⟨
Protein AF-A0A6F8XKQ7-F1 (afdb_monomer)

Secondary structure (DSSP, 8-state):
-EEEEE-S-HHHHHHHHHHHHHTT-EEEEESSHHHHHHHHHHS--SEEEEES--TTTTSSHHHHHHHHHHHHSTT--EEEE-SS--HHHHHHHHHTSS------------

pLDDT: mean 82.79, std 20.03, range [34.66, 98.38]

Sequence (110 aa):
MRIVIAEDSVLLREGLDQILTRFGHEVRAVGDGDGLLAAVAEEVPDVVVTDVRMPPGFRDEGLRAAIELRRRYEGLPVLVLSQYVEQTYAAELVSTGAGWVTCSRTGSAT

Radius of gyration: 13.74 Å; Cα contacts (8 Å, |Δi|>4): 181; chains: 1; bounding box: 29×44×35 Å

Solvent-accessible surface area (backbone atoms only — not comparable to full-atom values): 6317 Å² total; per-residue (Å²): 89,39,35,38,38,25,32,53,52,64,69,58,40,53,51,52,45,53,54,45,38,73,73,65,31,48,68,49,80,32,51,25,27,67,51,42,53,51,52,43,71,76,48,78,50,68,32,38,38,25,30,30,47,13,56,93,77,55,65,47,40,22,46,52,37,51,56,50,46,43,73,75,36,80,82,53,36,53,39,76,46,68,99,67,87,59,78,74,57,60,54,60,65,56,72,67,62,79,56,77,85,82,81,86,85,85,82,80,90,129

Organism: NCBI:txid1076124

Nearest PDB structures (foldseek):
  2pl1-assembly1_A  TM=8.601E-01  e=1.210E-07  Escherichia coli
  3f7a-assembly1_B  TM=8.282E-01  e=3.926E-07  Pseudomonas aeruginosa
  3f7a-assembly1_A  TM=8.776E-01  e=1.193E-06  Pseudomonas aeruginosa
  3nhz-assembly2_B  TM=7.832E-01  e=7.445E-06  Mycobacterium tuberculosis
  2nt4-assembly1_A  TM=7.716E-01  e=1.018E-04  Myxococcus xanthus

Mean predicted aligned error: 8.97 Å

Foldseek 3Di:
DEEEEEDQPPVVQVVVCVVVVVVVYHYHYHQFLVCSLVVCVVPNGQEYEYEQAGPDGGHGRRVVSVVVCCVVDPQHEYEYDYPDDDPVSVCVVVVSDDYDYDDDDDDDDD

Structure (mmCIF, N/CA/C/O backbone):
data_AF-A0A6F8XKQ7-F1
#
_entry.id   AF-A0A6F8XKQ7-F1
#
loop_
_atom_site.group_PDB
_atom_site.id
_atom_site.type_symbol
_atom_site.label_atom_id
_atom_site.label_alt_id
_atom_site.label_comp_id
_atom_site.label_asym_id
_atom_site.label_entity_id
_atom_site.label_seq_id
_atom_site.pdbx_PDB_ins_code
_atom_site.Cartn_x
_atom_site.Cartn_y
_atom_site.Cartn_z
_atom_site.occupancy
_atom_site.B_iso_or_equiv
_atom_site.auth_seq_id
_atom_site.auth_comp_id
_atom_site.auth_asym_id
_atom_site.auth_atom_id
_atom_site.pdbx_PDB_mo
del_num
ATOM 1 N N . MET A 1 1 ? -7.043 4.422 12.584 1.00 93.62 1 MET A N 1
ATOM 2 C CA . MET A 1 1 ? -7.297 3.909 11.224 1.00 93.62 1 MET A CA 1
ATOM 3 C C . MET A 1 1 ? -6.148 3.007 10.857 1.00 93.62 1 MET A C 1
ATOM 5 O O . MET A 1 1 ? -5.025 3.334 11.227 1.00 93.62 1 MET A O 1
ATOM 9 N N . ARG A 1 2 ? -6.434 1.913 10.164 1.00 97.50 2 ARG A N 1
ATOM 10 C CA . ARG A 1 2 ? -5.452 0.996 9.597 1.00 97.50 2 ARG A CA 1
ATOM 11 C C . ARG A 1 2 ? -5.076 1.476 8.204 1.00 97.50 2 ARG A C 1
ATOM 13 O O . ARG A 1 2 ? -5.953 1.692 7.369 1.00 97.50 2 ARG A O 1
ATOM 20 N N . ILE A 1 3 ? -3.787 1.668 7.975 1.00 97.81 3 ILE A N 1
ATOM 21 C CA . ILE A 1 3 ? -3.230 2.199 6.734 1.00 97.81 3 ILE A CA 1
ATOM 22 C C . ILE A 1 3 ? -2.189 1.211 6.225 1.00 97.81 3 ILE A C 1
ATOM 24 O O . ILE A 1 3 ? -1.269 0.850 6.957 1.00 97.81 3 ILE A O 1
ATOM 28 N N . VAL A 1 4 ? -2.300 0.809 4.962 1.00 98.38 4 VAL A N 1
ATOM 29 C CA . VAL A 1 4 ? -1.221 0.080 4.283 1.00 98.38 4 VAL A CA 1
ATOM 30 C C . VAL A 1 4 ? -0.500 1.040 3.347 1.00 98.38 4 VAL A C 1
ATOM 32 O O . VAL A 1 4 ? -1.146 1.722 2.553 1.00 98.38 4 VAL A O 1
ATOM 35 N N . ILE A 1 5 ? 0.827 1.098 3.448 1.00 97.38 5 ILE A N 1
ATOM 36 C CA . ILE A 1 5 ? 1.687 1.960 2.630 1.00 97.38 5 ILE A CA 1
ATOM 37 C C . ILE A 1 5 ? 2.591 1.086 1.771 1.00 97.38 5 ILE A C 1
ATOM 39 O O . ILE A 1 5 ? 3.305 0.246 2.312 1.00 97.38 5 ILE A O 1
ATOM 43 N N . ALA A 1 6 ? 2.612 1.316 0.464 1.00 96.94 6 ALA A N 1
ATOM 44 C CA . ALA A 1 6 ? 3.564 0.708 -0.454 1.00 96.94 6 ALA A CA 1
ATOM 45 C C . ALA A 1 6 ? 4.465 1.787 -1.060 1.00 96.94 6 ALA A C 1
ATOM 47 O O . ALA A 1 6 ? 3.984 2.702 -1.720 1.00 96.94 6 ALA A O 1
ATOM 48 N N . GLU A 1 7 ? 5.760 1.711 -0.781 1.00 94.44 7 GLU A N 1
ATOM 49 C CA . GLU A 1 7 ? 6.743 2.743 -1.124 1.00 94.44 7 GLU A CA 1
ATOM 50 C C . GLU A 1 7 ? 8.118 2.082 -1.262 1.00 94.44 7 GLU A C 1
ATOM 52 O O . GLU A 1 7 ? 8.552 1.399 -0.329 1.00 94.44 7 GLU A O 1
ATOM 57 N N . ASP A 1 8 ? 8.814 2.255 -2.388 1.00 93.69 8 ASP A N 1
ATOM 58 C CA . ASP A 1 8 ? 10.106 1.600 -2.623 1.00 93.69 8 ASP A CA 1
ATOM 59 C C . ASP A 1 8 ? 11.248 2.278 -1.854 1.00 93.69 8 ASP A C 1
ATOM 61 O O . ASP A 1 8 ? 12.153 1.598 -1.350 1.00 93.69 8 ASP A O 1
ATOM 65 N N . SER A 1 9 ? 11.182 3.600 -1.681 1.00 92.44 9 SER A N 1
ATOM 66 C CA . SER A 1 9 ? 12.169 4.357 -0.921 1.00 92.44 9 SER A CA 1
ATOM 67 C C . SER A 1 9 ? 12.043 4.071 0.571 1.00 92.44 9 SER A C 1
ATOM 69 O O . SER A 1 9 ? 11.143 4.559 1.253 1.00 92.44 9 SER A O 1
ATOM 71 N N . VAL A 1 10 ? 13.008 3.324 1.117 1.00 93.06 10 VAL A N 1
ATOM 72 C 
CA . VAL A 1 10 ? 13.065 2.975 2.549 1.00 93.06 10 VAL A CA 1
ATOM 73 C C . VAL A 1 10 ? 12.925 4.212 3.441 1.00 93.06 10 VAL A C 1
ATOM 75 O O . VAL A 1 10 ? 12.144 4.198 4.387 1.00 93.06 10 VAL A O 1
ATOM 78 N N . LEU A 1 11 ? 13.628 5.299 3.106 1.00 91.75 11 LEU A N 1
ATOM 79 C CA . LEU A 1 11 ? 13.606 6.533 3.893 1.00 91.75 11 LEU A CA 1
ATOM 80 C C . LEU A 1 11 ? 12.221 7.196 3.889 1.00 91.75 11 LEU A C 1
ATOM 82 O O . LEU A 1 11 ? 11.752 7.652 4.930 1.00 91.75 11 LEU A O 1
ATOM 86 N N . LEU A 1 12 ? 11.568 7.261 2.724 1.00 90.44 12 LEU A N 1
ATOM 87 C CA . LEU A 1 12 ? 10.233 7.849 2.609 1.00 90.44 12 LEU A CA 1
⟩
⟨
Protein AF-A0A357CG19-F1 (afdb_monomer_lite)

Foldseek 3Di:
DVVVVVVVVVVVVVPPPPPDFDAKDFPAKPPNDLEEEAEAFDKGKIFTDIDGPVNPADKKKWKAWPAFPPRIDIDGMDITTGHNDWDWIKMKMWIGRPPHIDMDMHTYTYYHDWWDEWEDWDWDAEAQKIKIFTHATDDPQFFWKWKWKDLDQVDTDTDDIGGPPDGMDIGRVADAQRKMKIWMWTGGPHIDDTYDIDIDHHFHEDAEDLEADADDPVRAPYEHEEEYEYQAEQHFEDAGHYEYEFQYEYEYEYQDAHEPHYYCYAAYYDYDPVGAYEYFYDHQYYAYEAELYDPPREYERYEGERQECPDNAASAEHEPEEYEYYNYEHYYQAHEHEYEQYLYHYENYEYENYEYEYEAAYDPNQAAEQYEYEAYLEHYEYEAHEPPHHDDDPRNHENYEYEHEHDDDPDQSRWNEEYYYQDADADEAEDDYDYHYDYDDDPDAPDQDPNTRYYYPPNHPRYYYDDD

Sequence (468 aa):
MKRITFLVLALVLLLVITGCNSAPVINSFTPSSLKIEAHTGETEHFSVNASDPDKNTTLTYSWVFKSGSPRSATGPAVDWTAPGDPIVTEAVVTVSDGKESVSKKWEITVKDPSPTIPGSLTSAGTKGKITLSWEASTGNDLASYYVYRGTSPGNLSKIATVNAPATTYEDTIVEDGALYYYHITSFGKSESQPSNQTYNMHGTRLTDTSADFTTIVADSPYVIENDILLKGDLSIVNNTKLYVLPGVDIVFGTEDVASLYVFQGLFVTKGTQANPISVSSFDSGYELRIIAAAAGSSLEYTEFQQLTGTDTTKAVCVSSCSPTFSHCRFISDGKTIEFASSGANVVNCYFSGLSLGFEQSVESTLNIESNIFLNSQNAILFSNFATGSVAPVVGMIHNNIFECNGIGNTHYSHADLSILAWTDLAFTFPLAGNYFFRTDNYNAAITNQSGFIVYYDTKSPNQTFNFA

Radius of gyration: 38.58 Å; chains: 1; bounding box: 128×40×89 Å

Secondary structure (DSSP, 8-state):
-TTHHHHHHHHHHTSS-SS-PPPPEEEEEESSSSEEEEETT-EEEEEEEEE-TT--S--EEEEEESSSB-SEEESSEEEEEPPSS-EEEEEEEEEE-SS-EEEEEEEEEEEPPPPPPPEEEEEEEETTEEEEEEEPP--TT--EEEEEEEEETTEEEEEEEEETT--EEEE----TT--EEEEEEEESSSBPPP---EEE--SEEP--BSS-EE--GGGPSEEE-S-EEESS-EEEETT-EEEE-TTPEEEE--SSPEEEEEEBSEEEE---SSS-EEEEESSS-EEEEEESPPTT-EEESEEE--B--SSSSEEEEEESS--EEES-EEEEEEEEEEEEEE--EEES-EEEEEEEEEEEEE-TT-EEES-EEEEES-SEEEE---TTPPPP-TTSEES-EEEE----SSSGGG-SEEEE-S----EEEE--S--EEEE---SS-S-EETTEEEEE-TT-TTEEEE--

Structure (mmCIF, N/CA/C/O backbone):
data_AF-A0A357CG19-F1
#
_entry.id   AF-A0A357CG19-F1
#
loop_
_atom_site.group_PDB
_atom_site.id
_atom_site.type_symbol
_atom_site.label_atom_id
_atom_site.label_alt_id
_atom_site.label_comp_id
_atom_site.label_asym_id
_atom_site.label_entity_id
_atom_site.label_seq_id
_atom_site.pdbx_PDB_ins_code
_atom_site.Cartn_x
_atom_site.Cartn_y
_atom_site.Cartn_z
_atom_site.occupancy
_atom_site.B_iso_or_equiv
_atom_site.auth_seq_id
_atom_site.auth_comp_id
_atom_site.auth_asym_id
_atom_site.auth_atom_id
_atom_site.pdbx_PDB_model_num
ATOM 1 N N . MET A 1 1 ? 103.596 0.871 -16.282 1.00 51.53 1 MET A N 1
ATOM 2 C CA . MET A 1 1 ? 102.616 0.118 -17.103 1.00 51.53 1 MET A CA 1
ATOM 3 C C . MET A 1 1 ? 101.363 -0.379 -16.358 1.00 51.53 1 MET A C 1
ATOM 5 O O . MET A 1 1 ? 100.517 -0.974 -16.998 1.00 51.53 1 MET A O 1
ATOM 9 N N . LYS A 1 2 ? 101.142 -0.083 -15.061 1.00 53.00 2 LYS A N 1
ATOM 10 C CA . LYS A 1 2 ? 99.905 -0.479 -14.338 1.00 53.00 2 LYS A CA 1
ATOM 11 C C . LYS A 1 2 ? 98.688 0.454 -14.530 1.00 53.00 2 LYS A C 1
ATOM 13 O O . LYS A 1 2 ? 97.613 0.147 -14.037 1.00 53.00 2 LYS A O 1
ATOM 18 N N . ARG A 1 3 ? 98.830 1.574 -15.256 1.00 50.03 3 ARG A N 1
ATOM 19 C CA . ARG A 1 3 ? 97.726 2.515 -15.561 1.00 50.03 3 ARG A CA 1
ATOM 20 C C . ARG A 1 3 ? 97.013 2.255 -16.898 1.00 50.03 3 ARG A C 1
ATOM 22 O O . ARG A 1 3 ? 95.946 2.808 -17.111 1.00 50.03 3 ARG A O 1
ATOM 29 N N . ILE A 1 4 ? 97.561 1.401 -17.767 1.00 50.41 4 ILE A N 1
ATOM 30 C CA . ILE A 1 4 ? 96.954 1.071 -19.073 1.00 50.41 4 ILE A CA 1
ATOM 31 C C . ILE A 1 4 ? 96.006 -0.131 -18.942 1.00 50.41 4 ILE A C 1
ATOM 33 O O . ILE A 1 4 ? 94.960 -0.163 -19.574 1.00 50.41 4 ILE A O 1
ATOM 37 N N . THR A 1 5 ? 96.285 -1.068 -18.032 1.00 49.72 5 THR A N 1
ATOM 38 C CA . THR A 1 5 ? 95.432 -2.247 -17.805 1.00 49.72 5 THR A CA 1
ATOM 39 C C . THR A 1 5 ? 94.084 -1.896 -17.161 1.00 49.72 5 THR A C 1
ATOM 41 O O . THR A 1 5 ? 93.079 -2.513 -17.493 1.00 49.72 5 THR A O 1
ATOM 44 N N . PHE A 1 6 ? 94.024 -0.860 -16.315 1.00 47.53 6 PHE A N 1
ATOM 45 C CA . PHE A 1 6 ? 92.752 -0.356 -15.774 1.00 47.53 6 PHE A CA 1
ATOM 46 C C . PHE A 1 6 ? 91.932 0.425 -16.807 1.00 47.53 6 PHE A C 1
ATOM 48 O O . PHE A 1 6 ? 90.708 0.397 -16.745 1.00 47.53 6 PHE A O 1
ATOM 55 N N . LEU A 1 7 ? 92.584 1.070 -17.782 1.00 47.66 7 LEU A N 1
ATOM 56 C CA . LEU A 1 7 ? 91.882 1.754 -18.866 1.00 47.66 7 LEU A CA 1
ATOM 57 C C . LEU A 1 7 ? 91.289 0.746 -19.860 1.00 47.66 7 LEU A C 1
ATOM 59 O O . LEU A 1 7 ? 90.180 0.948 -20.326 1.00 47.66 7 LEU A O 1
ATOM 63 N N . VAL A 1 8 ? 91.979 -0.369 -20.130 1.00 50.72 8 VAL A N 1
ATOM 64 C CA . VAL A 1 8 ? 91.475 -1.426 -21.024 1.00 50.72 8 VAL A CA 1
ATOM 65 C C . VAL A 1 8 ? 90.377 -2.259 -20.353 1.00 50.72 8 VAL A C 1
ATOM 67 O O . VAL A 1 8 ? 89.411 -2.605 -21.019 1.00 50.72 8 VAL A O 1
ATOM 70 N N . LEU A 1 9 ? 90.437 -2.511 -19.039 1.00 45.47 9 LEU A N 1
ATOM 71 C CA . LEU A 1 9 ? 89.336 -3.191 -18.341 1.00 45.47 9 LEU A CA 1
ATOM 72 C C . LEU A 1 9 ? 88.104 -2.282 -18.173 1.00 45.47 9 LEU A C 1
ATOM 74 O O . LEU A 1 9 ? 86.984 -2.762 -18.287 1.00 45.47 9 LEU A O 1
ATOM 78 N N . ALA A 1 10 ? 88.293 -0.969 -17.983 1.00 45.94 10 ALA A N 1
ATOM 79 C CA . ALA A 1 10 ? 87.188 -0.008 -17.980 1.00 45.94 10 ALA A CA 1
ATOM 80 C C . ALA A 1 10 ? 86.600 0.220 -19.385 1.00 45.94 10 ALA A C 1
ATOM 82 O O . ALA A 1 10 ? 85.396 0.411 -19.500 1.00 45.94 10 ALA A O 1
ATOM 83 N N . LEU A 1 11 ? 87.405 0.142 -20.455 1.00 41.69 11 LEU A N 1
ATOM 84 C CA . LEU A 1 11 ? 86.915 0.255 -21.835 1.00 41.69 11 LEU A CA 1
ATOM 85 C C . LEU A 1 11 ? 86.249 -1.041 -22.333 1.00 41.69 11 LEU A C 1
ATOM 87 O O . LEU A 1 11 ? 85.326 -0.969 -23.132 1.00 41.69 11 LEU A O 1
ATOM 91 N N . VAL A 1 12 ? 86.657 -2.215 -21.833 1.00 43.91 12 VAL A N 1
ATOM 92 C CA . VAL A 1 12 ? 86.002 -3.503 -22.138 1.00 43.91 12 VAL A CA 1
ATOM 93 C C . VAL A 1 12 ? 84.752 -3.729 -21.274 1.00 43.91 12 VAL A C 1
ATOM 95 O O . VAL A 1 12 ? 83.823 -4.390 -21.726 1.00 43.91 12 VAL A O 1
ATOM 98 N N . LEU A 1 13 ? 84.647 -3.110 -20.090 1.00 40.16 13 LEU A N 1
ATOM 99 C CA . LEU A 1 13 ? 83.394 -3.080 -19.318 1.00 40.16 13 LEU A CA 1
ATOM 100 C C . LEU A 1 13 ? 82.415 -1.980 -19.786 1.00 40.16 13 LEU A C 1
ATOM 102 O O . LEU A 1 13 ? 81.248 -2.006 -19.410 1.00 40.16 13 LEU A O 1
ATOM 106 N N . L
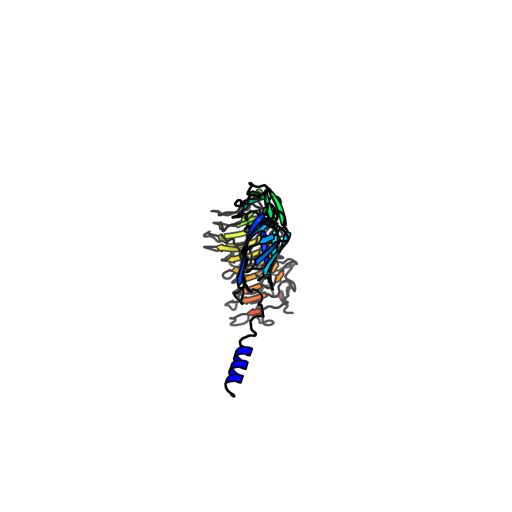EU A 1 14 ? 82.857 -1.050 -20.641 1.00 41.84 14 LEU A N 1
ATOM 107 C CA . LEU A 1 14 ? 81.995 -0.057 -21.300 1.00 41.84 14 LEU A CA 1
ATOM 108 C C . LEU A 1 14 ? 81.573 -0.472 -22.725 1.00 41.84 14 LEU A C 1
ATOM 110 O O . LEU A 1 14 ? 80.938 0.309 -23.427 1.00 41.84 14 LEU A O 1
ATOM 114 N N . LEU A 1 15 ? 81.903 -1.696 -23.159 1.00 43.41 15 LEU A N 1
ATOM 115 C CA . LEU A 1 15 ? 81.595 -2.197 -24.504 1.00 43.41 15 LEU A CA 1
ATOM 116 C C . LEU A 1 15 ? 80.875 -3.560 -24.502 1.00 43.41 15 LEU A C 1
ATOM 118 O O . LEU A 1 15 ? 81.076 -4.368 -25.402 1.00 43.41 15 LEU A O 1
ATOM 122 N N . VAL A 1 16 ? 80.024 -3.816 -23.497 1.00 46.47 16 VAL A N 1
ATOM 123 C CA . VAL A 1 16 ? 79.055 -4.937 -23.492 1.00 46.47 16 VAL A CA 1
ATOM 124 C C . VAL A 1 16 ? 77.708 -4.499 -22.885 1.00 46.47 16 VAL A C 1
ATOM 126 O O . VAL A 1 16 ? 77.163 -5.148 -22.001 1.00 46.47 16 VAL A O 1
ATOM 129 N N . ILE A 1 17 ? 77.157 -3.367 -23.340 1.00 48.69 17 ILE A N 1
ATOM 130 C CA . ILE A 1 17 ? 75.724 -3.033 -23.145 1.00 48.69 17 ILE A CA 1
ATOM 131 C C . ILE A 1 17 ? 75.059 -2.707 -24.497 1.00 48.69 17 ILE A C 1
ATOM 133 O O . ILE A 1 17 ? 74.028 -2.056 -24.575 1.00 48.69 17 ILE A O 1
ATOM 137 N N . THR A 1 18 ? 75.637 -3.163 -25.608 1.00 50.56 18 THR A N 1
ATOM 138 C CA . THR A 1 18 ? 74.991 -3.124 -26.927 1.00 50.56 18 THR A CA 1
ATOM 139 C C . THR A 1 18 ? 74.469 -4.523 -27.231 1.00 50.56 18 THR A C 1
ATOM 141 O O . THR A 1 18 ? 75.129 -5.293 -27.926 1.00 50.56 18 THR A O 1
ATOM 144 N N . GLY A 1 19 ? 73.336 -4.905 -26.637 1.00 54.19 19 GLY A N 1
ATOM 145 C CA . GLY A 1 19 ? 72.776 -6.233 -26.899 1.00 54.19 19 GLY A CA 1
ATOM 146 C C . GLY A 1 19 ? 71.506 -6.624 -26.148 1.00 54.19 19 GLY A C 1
⟩
What you need to do: All lines above from the one holding "ATOM 85 C C" to the one holding "ATOM 92 C CA", inclusive, are to be copied exactly; no other line is wanted.

Expected answer:
ATOM 85 C C . LEU A 1 11 ? 86.249 -1.041 -22.333 1.00 41.69 11 LEU A C 1
ATOM 87 O O . LEU A 1 11 ? 85.326 -0.969 -23.132 1.00 41.69 11 LEU A O 1
ATOM 91 N N . VAL A 1 12 ? 86.657 -2.215 -21.833 1.00 43.91 12 VAL A N 1
ATOM 92 C CA . VAL A 1 12 ? 86.002 -3.503 -22.138 1.00 43.91 12 VAL A CA 1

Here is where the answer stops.